### AVAILABLE DATA:
● ● ● ● ●
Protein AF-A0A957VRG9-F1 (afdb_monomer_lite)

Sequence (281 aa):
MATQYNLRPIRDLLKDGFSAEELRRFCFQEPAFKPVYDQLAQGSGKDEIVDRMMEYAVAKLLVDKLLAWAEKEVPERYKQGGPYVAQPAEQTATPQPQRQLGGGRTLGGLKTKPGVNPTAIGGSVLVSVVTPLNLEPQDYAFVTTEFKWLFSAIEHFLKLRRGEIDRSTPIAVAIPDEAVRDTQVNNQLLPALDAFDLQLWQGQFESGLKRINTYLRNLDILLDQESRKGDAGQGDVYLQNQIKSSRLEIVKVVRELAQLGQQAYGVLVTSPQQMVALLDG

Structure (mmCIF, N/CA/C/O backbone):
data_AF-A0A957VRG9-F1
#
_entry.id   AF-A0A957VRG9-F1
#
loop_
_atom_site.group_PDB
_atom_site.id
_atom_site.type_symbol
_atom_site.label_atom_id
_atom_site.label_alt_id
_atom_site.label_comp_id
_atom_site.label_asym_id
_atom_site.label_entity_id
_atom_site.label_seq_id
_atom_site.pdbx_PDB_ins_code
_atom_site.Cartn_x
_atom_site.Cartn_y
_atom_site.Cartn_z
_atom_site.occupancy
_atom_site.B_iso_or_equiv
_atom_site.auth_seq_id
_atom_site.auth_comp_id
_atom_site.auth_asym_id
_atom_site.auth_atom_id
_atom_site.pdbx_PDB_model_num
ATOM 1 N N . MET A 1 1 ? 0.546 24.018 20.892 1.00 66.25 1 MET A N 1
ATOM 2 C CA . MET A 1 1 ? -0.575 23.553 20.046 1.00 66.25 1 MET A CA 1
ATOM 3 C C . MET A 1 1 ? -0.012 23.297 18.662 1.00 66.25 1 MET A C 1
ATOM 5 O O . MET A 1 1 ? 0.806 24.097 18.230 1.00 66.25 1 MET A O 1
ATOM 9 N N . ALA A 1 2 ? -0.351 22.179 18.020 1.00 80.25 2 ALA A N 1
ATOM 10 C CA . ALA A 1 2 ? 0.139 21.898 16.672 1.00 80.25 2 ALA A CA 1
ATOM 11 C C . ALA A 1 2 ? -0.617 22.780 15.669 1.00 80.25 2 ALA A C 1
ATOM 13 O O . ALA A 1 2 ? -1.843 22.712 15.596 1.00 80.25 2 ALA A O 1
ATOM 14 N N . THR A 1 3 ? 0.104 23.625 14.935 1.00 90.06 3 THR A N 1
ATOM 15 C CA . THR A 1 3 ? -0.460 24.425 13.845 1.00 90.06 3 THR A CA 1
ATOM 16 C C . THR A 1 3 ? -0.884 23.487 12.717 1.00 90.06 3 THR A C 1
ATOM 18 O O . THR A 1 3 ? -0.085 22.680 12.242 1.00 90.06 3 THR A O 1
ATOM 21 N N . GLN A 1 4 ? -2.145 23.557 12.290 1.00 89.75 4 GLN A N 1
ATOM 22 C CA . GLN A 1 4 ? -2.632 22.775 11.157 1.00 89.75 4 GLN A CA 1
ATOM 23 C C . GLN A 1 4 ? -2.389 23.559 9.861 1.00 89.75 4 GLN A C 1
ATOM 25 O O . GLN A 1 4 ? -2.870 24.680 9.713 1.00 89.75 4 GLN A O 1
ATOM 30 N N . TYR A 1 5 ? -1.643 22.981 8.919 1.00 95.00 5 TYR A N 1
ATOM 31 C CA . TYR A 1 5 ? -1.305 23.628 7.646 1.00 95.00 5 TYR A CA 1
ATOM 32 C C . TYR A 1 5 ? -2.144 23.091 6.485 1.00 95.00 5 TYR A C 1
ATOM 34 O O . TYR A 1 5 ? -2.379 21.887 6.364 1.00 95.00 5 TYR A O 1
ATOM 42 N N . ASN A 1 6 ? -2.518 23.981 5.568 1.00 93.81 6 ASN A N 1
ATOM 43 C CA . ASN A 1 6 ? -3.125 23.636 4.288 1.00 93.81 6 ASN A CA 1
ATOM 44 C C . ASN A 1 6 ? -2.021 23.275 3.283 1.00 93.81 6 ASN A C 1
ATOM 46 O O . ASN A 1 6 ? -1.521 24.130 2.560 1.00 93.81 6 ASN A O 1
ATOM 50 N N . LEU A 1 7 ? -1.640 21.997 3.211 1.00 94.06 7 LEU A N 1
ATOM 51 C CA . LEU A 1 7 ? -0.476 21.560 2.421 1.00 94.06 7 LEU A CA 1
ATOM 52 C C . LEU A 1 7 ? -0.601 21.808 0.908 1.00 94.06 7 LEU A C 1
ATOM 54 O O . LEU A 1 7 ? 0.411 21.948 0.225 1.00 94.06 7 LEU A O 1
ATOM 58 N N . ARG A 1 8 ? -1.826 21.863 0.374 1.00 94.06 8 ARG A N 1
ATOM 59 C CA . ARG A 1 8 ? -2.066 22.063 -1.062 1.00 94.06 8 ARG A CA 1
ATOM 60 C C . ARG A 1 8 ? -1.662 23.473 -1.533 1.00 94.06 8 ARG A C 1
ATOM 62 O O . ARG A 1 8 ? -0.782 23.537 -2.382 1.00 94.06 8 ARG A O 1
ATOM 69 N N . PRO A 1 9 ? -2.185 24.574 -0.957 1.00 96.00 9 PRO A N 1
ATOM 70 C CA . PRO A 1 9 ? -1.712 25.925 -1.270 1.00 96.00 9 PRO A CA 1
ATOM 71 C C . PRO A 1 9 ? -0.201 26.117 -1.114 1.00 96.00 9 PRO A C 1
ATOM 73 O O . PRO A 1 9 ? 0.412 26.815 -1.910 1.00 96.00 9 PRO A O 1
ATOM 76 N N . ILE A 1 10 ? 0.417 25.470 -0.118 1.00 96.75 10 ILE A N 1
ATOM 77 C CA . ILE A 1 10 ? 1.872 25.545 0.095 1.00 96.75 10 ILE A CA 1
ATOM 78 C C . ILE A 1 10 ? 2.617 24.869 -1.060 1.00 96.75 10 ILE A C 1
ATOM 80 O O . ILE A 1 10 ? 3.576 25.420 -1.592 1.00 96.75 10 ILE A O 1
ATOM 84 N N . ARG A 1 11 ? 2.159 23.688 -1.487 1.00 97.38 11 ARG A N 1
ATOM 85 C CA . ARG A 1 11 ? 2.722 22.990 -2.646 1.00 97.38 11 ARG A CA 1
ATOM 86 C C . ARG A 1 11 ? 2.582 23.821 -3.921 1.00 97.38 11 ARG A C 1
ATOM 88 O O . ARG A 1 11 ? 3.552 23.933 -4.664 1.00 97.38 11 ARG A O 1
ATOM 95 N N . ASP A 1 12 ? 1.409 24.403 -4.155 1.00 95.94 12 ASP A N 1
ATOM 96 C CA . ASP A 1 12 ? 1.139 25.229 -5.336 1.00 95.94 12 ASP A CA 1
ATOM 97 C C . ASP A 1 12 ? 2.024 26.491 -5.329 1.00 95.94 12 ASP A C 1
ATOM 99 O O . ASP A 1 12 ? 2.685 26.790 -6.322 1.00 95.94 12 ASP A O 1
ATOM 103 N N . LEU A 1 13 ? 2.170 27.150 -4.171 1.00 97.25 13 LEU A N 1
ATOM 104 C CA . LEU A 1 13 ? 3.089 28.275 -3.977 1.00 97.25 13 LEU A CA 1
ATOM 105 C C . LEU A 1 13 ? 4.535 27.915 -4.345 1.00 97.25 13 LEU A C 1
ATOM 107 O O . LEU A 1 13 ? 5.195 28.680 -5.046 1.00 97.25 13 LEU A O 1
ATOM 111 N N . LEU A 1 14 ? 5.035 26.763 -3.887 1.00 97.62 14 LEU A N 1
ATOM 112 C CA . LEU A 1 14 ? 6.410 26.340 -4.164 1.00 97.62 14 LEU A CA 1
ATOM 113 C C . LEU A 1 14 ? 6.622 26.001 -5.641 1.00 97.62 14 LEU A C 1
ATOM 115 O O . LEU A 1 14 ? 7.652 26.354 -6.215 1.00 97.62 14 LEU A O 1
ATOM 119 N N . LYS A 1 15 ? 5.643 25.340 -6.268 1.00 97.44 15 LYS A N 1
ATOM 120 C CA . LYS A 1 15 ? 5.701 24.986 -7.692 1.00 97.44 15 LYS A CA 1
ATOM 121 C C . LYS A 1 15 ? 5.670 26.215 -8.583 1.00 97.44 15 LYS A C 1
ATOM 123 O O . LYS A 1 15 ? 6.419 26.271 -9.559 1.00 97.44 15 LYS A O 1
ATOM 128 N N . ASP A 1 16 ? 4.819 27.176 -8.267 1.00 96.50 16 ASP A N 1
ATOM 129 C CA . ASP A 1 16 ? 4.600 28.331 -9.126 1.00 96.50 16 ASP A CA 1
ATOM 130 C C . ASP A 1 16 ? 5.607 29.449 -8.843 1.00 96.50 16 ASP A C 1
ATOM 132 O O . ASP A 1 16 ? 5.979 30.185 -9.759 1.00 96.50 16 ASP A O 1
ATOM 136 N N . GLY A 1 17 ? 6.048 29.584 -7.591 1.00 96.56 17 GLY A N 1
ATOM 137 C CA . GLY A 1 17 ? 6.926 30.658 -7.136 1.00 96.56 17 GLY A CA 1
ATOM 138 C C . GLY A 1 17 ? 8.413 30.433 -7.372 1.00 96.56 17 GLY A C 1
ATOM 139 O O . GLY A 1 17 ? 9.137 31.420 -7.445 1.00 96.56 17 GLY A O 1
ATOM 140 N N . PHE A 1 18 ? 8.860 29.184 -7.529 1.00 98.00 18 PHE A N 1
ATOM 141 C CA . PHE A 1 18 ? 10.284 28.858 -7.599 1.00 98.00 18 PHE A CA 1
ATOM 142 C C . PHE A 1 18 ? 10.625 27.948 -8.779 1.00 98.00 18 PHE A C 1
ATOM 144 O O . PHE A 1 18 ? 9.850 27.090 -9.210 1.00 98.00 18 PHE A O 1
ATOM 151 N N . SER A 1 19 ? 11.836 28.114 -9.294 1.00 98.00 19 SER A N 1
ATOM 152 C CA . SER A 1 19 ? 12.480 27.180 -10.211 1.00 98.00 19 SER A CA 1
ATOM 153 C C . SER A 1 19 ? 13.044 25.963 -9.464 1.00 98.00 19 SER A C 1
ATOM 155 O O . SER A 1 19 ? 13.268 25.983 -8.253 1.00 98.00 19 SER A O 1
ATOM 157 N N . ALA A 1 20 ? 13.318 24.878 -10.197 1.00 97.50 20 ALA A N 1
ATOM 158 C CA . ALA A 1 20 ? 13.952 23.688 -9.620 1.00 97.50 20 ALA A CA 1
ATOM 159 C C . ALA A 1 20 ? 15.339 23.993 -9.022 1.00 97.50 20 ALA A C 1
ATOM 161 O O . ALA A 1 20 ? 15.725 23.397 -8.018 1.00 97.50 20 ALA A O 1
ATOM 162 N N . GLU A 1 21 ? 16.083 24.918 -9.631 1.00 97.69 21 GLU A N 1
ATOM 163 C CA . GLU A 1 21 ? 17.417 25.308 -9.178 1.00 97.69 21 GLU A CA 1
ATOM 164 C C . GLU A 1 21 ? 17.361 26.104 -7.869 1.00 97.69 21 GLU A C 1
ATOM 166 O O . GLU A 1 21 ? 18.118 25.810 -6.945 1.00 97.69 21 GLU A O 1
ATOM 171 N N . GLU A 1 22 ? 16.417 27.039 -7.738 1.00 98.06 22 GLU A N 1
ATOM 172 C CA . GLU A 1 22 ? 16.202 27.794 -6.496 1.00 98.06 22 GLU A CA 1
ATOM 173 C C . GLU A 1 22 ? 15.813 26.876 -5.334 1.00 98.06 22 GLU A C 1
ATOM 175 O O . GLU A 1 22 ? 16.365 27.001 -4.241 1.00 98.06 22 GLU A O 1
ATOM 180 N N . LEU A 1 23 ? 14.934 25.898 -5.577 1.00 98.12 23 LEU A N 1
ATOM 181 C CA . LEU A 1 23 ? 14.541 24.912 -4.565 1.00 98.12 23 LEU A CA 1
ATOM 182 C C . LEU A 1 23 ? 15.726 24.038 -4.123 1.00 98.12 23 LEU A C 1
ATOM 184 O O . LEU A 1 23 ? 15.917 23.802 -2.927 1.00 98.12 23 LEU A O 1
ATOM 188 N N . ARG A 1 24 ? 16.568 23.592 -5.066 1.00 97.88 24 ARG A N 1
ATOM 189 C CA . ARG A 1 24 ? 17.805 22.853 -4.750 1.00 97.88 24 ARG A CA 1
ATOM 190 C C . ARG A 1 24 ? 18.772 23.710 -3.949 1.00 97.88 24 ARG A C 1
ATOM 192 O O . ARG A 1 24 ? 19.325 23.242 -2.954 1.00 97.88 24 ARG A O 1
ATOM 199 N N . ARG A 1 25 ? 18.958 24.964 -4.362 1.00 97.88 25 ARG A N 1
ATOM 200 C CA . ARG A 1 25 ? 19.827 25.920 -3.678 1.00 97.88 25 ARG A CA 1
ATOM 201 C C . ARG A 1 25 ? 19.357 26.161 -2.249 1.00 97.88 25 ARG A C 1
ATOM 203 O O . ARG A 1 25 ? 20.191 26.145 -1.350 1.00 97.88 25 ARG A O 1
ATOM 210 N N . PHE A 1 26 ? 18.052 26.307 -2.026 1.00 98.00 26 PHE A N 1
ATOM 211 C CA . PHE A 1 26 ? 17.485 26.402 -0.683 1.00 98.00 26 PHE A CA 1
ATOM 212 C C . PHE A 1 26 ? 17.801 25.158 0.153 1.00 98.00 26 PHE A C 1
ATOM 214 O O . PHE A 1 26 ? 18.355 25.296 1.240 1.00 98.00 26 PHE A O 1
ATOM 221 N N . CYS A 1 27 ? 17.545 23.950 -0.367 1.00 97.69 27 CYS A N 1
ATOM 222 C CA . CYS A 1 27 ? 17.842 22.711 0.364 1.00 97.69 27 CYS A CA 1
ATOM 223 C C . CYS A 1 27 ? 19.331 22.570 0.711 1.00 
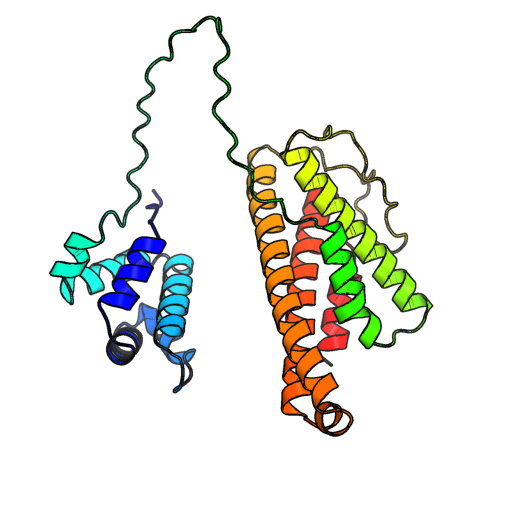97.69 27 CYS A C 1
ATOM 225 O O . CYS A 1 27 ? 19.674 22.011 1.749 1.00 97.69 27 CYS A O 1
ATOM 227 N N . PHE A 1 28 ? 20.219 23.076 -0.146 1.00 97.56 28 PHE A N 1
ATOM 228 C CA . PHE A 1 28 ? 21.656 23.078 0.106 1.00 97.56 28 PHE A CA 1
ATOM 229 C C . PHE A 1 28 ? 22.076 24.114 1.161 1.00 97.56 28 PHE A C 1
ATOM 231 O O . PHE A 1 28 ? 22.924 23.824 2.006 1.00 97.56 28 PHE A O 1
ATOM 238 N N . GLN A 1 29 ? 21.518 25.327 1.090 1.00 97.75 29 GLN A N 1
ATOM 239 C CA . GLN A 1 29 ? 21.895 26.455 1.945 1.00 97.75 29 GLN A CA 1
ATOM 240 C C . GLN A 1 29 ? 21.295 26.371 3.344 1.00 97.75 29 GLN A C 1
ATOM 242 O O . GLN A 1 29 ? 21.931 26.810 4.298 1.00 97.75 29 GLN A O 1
● ● ● ● ●
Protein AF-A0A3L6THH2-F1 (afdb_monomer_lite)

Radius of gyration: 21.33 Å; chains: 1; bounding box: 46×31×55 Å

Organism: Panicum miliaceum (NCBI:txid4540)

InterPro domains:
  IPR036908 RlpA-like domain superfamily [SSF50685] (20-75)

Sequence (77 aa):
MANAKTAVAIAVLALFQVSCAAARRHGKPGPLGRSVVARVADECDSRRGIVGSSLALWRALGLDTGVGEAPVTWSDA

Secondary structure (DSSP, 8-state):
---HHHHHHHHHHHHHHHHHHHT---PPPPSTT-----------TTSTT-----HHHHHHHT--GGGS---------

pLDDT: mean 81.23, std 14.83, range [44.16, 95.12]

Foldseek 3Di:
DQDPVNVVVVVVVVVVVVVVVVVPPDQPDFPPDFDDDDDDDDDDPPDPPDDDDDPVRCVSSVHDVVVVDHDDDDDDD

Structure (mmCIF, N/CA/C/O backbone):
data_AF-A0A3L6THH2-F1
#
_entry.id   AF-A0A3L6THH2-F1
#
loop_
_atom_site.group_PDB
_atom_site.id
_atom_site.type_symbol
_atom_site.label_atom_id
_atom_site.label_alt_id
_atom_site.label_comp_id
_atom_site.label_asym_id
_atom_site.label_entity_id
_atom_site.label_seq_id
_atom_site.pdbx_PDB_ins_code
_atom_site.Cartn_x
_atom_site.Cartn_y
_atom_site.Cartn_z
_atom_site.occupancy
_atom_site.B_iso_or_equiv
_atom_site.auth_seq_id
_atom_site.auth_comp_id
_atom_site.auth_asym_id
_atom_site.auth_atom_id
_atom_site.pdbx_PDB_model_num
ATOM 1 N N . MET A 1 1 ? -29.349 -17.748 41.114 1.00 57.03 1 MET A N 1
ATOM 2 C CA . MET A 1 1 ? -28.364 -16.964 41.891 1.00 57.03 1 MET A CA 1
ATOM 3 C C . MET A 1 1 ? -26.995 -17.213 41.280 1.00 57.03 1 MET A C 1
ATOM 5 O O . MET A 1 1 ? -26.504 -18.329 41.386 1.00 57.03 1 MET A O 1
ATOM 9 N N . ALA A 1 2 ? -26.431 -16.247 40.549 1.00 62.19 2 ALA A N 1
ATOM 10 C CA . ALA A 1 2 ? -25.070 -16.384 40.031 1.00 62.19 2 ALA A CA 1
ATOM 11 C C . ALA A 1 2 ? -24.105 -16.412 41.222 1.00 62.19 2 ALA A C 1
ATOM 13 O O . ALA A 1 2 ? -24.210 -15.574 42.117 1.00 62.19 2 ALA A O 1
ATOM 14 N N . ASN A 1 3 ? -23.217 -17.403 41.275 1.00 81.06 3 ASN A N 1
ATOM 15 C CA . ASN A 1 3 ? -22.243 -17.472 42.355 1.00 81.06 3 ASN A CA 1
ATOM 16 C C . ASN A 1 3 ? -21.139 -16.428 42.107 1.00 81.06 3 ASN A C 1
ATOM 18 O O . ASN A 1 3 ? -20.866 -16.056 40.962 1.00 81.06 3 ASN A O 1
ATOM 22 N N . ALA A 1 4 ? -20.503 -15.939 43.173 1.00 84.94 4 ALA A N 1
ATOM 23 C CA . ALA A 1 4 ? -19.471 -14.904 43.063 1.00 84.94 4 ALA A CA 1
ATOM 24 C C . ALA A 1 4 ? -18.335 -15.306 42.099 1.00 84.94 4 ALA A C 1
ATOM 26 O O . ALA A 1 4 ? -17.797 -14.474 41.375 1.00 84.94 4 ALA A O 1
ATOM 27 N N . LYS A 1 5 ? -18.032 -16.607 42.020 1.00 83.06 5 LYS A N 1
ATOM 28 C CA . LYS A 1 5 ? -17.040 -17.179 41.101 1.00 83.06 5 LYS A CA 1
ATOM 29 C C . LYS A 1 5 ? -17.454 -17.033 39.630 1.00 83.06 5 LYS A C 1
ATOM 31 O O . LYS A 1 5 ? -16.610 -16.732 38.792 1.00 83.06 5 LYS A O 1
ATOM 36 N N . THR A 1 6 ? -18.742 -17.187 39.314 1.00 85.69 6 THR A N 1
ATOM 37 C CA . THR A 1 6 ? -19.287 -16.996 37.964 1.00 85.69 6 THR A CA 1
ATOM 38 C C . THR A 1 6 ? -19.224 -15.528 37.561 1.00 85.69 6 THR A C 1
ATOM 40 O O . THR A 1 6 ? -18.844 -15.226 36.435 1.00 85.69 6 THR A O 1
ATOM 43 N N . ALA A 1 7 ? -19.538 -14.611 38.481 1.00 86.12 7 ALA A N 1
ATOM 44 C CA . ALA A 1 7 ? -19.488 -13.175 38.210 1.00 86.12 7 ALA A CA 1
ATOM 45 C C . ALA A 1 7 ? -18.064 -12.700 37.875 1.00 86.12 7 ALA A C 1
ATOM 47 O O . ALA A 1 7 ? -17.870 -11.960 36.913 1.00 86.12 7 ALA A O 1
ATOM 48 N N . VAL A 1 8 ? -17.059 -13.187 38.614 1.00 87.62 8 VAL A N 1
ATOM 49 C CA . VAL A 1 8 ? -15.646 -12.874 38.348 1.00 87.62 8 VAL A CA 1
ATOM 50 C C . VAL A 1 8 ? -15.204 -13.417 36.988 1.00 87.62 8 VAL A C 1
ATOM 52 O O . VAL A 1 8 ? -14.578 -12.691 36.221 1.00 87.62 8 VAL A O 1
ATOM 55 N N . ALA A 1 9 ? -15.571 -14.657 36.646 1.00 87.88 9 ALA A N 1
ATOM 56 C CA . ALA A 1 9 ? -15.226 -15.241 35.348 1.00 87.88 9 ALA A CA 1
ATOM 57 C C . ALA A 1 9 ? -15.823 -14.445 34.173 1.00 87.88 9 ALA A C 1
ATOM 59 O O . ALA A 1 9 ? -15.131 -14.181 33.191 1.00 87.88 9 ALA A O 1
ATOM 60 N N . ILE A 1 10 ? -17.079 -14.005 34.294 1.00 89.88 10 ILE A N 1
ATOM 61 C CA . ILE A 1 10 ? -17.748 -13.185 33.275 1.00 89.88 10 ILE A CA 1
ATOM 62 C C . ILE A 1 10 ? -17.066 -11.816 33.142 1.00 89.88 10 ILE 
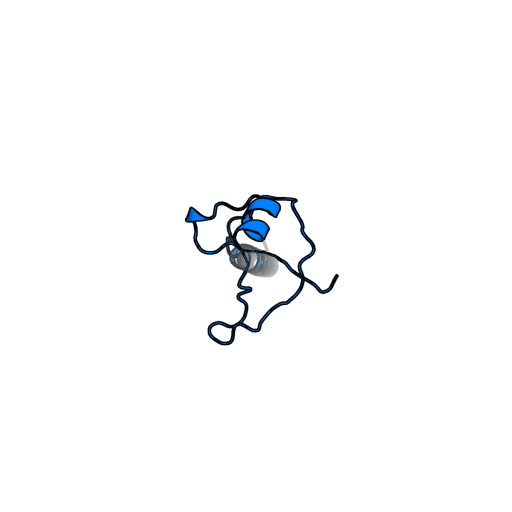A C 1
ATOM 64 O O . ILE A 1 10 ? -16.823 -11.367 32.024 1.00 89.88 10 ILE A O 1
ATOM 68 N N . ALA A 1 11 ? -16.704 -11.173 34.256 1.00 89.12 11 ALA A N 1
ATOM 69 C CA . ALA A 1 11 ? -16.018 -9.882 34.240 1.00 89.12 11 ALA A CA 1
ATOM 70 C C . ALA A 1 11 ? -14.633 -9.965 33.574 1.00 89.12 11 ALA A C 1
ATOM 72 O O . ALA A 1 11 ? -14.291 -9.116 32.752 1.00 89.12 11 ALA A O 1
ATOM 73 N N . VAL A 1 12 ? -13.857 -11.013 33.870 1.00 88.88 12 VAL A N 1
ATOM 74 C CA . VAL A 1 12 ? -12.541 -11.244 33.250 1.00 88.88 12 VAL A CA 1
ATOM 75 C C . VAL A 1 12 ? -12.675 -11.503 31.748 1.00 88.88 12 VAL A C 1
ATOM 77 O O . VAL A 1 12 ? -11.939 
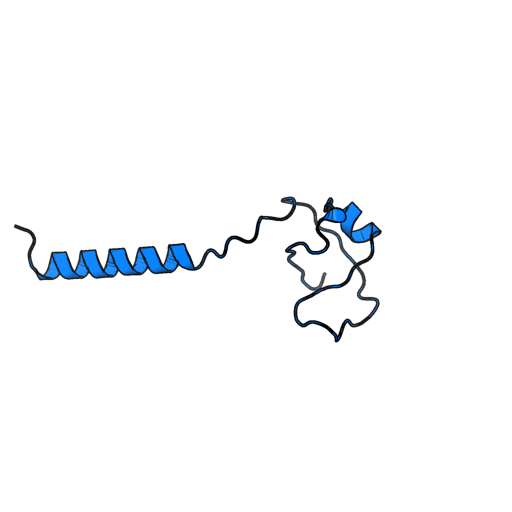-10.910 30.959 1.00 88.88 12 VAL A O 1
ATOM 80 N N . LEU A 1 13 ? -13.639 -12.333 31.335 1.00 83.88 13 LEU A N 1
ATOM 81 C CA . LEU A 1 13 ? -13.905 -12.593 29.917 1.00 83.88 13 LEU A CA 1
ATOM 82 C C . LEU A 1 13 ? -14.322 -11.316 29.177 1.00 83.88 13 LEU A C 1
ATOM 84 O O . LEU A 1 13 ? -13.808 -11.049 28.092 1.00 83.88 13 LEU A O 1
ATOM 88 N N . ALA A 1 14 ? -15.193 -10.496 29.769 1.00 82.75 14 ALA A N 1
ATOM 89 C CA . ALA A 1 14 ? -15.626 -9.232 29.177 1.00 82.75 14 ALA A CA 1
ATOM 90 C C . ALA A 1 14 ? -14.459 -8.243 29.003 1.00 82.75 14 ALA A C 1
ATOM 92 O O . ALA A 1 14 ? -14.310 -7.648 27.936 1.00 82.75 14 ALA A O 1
● ● ● ● ●
### WORK REQUEST:
Your answer must be the lines above from the one containing "ATOM 46 O O" to the one containing "ATOM 115 O O", both included, restated word for word.

### SOLVED PROBLEM:
ATOM 46 O O . ASN A 1 6 ? -1.521 24.130 2.560 1.00 93.81 6 ASN A O 1
ATOM 50 N N . LEU A 1 7 ? -1.640 21.997 3.211 1.00 94.06 7 LEU A N 1
ATOM 51 C CA . LEU A 1 7 ? -0.476 21.560 2.421 1.00 94.06 7 LEU A CA 1
ATOM 52 C C . LEU A 1 7 ? -0.601 21.808 0.908 1.00 94.06 7 LEU A C 1
ATOM 54 O O . LEU A 1 7 ? 0.411 21.948 0.225 1.00 94.06 7 LEU A O 1
ATOM 58 N N . ARG A 1 8 ? -1.826 21.863 0.374 1.00 94.06 8 ARG A N 1
ATOM 59 C CA . ARG A 1 8 ? -2.066 22.063 -1.062 1.00 94.06 8 ARG A CA 1
ATOM 60 C C . ARG A 1 8 ? -1.662 23.473 -1.533 1.00 94.06 8 ARG A C 1
ATOM 62 O O . ARG A 1 8 ? -0.782 23.537 -2.382 1.00 94.06 8 ARG A O 1
ATOM 69 N N . PRO A 1 9 ? -2.185 24.574 -0.957 1.00 96.00 9 PRO A N 1
ATOM 70 C CA . PRO A 1 9 ? -1.712 25.925 -1.270 1.00 96.00 9 PRO A CA 1
ATOM 71 C C . PRO A 1 9 ? -0.201 26.117 -1.114 1.00 96.00 9 PRO A C 1
ATOM 73 O O . PRO A 1 9 ? 0.412 26.815 -1.910 1.00 96.00 9 PRO A O 1
ATOM 76 N N . ILE A 1 10 ? 0.417 25.470 -0.118 1.00 96.75 10 ILE A N 1
ATOM 77 C CA . ILE A 1 10 ? 1.872 25.545 0.095 1.00 96.75 10 ILE A CA 1
ATOM 78 C C . ILE A 1 10 ? 2.617 24.869 -1.060 1.00 96.75 10 ILE A C 1
ATOM 80 O O . ILE A 1 10 ? 3.576 25.420 -1.592 1.00 96.75 10 ILE A O 1
ATOM 84 N N . ARG A 1 11 ? 2.159 23.688 -1.487 1.00 97.38 11 ARG A N 1
ATOM 85 C CA . ARG A 1 11 ? 2.722 22.990 -2.646 1.00 97.38 11 ARG A CA 1
ATOM 86 C C . ARG A 1 11 ? 2.582 23.821 -3.921 1.00 97.38 11 ARG A C 1
ATOM 88 O O . ARG A 1 11 ? 3.552 23.933 -4.664 1.00 97.38 11 ARG A O 1
ATOM 95 N N . ASP A 1 12 ? 1.409 24.403 -4.155 1.00 95.94 12 ASP A N 1
ATOM 96 C CA . ASP A 1 12 ? 1.139 25.229 -5.336 1.00 95.94 12 ASP A CA 1
ATOM 97 C C . ASP A 1 12 ? 2.024 26.491 -5.329 1.00 95.94 12 ASP A C 1
ATOM 99 O O . ASP A 1 12 ? 2.685 26.790 -6.322 1.00 95.94 12 ASP A O 1
ATOM 103 N N . LEU A 1 13 ? 2.170 27.150 -4.171 1.00 97.25 13 LEU A N 1
ATOM 104 C CA . LEU A 1 13 ? 3.089 28.275 -3.977 1.00 97.25 13 LEU A CA 1
ATOM 105 C C . LEU A 1 13 ? 4.535 27.915 -4.345 1.00 97.25 13 LEU A C 1
ATOM 107 O O . LEU A 1 13 ? 5.195 28.680 -5.046 1.00 97.25 13 LEU A O 1
ATOM 111 N N . LEU A 1 14 ? 5.035 26.763 -3.887 1.00 97.62 14 LEU A N 1
ATOM 112 C CA . LEU A 1 14 ? 6.410 26.340 -4.164 1.00 97.62 14 LEU A CA 1
ATOM 113 C C . LEU A 1 14 ? 6.622 26.001 -5.641 1.00 97.62 14 LEU A C 1
ATOM 115 O O . LEU A 1 14 ? 7.652 26.354 -6.215 1.00 97.62 14 LEU A O 1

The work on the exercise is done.